Extracted data entries
++++++

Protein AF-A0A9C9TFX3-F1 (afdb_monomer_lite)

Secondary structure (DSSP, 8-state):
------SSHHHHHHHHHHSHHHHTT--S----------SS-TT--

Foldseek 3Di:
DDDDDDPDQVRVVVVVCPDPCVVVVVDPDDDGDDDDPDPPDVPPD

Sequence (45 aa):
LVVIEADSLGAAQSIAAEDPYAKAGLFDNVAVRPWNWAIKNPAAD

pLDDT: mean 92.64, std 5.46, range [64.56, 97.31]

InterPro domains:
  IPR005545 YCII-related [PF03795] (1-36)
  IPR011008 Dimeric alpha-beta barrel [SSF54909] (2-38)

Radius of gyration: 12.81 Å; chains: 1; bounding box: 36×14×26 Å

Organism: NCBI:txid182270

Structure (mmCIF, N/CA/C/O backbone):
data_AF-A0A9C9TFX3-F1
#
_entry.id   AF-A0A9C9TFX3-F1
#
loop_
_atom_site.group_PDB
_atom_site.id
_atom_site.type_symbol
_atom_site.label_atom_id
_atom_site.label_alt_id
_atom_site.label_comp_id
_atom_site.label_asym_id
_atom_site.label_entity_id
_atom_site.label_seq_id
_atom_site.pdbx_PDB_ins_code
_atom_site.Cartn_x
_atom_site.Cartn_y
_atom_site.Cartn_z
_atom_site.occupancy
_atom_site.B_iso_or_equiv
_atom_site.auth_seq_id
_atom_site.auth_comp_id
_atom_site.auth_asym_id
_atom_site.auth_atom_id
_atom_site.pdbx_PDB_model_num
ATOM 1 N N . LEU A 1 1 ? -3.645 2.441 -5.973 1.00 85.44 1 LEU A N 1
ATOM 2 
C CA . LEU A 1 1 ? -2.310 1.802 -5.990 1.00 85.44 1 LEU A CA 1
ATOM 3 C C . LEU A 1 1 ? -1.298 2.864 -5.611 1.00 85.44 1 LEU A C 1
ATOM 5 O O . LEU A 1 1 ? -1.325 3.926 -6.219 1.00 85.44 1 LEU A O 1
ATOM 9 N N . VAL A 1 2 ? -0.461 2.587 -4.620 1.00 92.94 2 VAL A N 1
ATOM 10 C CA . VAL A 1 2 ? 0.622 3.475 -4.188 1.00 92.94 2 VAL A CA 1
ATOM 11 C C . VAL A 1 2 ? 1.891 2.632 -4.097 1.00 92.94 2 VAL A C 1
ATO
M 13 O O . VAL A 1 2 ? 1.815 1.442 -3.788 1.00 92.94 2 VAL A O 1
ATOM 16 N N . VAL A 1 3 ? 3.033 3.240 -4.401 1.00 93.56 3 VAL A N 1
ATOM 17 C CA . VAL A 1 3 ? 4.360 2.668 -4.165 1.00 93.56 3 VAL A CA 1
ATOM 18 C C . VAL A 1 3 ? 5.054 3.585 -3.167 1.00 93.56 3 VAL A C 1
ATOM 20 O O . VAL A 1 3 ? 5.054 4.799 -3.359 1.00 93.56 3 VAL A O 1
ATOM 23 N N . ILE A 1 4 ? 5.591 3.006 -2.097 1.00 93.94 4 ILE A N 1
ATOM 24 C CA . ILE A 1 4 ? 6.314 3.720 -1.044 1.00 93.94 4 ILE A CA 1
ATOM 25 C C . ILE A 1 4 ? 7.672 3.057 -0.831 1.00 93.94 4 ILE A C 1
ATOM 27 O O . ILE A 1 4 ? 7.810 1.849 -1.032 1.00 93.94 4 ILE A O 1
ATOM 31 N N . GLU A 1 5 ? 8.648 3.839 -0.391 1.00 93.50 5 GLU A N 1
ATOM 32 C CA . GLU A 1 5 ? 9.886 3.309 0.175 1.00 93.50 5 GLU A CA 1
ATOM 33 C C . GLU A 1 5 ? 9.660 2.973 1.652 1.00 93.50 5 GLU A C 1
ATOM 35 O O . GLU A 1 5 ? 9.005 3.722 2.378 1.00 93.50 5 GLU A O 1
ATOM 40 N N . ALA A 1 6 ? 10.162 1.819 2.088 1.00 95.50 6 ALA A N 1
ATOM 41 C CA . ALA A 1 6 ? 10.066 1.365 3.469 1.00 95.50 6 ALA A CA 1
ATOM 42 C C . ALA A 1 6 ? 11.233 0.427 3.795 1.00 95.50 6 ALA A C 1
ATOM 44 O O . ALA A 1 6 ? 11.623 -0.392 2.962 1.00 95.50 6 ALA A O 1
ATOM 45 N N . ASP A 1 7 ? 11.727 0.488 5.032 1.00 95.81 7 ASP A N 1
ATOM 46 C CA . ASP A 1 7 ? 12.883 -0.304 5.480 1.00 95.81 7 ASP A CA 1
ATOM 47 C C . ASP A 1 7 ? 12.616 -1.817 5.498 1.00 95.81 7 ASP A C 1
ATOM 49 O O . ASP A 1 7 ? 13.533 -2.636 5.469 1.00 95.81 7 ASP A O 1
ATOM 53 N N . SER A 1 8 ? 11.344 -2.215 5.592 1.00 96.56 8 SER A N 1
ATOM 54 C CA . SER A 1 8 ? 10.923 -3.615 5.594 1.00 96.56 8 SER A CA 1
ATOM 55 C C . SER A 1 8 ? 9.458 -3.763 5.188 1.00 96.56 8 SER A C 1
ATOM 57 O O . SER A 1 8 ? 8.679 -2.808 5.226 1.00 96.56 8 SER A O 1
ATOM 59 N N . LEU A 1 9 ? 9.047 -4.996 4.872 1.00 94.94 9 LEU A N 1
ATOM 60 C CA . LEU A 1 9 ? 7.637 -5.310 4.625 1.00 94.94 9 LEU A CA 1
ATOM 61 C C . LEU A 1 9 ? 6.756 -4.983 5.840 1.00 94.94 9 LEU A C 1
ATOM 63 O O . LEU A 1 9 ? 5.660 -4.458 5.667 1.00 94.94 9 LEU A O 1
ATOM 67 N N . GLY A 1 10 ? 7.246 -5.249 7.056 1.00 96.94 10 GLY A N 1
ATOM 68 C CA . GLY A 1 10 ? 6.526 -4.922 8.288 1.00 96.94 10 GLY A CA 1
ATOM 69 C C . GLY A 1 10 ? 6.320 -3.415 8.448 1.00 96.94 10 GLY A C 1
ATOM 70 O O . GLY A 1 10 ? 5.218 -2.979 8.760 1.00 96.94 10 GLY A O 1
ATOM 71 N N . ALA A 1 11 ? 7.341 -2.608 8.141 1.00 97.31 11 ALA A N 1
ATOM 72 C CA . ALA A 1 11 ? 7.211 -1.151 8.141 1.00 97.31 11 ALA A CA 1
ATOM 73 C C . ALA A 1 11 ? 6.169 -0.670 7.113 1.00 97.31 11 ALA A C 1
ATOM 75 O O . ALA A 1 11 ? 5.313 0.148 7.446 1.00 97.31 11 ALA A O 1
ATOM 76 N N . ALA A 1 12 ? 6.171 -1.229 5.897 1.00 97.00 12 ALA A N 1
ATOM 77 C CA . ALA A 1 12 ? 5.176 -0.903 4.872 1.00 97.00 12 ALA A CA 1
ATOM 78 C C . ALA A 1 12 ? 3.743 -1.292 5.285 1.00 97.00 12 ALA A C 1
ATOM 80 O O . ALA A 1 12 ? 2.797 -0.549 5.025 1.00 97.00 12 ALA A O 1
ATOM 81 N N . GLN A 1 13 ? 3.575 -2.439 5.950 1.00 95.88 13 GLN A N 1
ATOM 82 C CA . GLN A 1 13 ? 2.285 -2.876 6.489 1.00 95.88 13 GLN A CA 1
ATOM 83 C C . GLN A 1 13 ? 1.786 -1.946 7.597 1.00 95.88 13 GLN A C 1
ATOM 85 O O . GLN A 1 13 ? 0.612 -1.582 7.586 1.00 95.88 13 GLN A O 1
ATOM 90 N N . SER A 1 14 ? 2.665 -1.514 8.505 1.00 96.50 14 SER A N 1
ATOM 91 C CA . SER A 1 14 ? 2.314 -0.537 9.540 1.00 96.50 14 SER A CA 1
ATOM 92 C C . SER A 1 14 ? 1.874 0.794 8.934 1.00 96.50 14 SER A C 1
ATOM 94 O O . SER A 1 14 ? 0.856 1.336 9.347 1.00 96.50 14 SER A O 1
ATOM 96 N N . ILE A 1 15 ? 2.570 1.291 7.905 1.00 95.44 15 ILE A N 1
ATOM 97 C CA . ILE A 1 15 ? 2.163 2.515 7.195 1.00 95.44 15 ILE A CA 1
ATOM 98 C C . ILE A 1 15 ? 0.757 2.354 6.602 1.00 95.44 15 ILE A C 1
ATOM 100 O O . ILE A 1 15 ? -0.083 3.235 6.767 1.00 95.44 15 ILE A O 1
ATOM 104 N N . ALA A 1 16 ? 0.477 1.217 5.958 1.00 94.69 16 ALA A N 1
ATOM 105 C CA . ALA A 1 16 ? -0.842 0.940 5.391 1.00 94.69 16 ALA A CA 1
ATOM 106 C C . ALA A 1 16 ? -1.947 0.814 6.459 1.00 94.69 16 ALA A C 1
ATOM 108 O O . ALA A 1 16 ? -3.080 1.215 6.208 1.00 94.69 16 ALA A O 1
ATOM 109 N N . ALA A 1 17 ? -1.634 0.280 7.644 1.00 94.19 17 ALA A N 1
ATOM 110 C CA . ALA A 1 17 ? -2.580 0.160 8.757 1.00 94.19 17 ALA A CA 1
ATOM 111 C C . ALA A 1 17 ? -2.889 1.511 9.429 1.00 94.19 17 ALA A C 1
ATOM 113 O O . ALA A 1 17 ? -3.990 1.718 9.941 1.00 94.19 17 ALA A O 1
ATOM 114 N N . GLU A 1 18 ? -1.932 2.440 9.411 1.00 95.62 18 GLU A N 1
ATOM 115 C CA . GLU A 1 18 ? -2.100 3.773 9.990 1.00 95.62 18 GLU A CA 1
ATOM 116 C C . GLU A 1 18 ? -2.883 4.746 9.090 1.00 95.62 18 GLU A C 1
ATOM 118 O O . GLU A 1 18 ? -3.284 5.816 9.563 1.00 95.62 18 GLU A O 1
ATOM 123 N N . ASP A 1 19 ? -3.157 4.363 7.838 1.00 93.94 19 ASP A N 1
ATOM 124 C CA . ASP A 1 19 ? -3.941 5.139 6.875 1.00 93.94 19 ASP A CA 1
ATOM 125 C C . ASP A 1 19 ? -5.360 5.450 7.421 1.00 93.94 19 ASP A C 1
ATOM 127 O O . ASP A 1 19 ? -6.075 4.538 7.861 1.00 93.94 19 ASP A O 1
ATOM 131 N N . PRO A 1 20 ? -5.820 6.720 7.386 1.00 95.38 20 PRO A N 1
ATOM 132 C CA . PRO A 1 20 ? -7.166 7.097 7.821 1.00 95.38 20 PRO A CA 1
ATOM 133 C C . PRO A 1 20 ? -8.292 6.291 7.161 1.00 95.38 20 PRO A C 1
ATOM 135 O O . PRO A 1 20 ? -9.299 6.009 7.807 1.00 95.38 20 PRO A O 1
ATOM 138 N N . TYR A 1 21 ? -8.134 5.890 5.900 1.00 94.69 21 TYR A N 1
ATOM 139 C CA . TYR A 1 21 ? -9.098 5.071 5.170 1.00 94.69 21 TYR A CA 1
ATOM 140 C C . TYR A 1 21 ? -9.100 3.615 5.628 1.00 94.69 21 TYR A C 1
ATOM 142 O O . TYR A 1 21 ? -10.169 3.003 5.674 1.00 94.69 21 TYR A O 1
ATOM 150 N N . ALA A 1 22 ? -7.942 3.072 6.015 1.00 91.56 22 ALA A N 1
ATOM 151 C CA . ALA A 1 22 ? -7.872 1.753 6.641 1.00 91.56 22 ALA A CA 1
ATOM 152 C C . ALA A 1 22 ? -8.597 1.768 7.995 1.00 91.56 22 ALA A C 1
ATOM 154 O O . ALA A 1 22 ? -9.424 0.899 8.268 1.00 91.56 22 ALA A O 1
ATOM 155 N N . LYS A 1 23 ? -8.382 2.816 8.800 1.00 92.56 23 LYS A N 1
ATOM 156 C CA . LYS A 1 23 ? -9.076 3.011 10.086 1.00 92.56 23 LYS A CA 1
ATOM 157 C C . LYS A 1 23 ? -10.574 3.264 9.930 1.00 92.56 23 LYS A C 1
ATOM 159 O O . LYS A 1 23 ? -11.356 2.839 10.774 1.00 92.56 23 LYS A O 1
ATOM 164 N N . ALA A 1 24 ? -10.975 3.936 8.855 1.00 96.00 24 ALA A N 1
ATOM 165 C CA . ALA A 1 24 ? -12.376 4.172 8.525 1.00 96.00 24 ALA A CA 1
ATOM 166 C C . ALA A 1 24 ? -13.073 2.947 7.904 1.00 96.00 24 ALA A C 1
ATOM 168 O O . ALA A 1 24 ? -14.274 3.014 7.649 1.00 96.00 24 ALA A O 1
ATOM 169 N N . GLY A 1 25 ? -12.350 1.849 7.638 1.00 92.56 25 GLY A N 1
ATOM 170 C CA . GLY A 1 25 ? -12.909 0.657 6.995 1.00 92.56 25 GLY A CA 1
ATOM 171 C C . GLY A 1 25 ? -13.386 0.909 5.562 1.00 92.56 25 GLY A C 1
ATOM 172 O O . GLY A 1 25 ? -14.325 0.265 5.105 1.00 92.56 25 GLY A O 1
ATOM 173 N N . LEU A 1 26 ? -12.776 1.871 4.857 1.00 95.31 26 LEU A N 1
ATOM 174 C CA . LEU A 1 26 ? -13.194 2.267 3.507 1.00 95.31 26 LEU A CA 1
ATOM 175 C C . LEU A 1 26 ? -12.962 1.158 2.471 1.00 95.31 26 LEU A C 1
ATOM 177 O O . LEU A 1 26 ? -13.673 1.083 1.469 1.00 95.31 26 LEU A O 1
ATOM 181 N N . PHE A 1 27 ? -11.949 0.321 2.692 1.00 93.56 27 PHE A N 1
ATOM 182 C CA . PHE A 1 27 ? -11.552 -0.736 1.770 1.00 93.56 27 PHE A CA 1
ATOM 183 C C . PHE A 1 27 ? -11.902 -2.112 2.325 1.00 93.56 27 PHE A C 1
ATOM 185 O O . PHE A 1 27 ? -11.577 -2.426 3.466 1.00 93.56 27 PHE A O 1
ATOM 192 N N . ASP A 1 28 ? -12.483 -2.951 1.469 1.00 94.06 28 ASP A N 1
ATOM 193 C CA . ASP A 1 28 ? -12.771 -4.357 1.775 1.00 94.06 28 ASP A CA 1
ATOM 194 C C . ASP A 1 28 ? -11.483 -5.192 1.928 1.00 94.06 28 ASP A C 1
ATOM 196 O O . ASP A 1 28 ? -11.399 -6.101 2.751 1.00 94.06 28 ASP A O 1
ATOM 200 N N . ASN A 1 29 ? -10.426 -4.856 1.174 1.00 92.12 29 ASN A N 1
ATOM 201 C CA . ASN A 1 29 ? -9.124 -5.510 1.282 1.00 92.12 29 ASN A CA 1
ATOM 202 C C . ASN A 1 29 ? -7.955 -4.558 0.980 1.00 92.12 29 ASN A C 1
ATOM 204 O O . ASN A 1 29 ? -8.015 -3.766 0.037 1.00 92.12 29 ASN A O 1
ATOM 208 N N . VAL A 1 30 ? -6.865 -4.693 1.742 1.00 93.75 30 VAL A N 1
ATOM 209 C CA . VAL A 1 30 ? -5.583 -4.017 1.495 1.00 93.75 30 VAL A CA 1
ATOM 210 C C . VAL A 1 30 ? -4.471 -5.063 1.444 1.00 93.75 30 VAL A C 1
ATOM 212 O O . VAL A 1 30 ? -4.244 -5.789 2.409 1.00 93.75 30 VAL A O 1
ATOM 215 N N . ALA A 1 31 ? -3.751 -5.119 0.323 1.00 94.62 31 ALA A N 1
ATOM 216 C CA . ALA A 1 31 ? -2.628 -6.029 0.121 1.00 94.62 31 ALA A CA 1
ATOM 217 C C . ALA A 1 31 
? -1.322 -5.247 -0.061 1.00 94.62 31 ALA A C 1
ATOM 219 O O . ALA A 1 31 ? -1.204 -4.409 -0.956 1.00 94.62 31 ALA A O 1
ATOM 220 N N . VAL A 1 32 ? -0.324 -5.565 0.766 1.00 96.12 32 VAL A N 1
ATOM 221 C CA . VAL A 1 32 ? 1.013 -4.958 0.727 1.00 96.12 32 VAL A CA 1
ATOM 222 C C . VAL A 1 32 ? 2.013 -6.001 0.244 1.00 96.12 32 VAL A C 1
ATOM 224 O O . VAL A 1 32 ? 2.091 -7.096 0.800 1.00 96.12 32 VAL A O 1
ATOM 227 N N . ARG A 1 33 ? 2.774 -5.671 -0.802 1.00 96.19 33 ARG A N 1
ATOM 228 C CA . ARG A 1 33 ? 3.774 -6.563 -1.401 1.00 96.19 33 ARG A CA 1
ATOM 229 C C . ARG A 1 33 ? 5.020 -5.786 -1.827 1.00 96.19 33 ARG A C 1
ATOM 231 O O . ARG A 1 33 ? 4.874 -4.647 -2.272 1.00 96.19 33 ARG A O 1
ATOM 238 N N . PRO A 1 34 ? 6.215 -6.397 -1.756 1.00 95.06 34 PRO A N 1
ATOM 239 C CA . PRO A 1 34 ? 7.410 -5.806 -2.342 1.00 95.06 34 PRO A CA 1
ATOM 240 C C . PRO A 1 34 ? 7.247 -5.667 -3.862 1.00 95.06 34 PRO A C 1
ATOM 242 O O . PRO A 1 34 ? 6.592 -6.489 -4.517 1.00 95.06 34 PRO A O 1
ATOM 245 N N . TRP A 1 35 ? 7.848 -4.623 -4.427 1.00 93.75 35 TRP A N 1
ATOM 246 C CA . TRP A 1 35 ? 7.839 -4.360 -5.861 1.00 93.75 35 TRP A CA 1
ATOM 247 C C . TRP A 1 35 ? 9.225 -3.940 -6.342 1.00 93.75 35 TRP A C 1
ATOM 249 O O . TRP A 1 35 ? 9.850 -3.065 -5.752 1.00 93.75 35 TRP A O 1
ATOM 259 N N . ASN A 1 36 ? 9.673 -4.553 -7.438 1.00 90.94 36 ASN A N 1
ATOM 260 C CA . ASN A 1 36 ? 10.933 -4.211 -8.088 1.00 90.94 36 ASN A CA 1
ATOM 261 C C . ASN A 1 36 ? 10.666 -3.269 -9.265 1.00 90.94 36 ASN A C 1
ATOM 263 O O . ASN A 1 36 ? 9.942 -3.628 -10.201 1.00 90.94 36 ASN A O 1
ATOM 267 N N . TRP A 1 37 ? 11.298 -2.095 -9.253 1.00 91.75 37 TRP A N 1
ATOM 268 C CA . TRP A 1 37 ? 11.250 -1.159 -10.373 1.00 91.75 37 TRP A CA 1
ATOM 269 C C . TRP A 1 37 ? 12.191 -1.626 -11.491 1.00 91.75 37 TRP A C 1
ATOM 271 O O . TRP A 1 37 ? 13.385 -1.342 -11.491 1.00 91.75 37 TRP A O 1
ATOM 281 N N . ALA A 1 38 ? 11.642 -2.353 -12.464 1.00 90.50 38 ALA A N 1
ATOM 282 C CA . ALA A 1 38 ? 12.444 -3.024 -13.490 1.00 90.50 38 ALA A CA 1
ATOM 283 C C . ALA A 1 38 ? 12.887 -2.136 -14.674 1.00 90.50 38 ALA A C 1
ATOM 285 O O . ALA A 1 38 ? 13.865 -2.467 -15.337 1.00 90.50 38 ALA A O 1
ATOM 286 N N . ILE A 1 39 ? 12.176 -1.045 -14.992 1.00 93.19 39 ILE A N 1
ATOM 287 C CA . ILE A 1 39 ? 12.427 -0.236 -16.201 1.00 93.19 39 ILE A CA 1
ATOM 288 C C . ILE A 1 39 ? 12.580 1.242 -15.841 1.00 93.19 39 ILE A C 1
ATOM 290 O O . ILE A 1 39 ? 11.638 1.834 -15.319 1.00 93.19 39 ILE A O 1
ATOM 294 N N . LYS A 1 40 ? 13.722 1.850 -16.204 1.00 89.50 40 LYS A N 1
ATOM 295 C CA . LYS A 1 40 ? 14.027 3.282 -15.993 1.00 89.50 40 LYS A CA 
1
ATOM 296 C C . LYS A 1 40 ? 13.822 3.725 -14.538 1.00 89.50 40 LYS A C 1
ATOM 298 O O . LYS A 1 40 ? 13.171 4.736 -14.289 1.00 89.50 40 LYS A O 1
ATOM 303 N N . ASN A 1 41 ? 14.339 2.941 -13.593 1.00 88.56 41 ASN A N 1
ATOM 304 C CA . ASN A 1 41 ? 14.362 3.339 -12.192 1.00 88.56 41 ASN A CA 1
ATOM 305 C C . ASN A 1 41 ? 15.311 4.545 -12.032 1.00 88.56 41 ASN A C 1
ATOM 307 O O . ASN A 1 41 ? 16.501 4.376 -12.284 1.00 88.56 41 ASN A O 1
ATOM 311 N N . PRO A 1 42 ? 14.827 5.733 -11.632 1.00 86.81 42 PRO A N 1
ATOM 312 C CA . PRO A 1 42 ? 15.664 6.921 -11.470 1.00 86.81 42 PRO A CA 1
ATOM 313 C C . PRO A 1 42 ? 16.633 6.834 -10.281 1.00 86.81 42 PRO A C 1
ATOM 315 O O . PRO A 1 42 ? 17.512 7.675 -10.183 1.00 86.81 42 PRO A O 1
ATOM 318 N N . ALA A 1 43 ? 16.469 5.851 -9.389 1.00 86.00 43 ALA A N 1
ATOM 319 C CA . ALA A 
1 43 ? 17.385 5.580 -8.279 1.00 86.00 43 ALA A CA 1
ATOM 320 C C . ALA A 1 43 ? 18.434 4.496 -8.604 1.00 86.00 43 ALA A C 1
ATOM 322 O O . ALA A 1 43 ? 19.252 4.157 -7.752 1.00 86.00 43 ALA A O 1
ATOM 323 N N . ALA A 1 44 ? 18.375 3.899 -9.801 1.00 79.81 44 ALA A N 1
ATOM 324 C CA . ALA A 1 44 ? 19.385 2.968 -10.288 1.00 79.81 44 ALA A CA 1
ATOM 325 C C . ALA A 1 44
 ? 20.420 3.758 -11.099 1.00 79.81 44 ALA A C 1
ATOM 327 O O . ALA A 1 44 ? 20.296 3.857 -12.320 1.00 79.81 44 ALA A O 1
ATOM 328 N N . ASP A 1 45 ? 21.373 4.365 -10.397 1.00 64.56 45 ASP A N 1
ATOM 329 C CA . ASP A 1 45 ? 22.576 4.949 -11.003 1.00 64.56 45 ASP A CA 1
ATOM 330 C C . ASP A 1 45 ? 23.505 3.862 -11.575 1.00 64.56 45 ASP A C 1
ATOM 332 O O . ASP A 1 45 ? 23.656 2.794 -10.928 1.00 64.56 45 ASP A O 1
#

++++++

Reproduce exactly the lines that run from the start of the records to the line with "IPR005545 YCII-related [PF03795] (1-36)", both included.

Protein AF-A0A9C9TFX3-F1 (afdb_monomer_lite)

Secondary structure (DSSP, 8-state):
------SSHHHHHHHHHHSHHHHTT--S----------SS-TT--

Foldseek 3Di:
DDDDDDPDQVRVVVVVCPDPCVVVVVDPDDDGDDDDPDPPDVPPD

Sequence (45 aa):
LVVIEADSLGAAQSIAAEDPYAKAGLFDNVAVRPWNWAIKNPAAD

pLDDT: mean 92.64, std 5.46, range [64.56, 97.31]

InterPro domains:
  IPR005545 YCII-related [PF03795] (1-36)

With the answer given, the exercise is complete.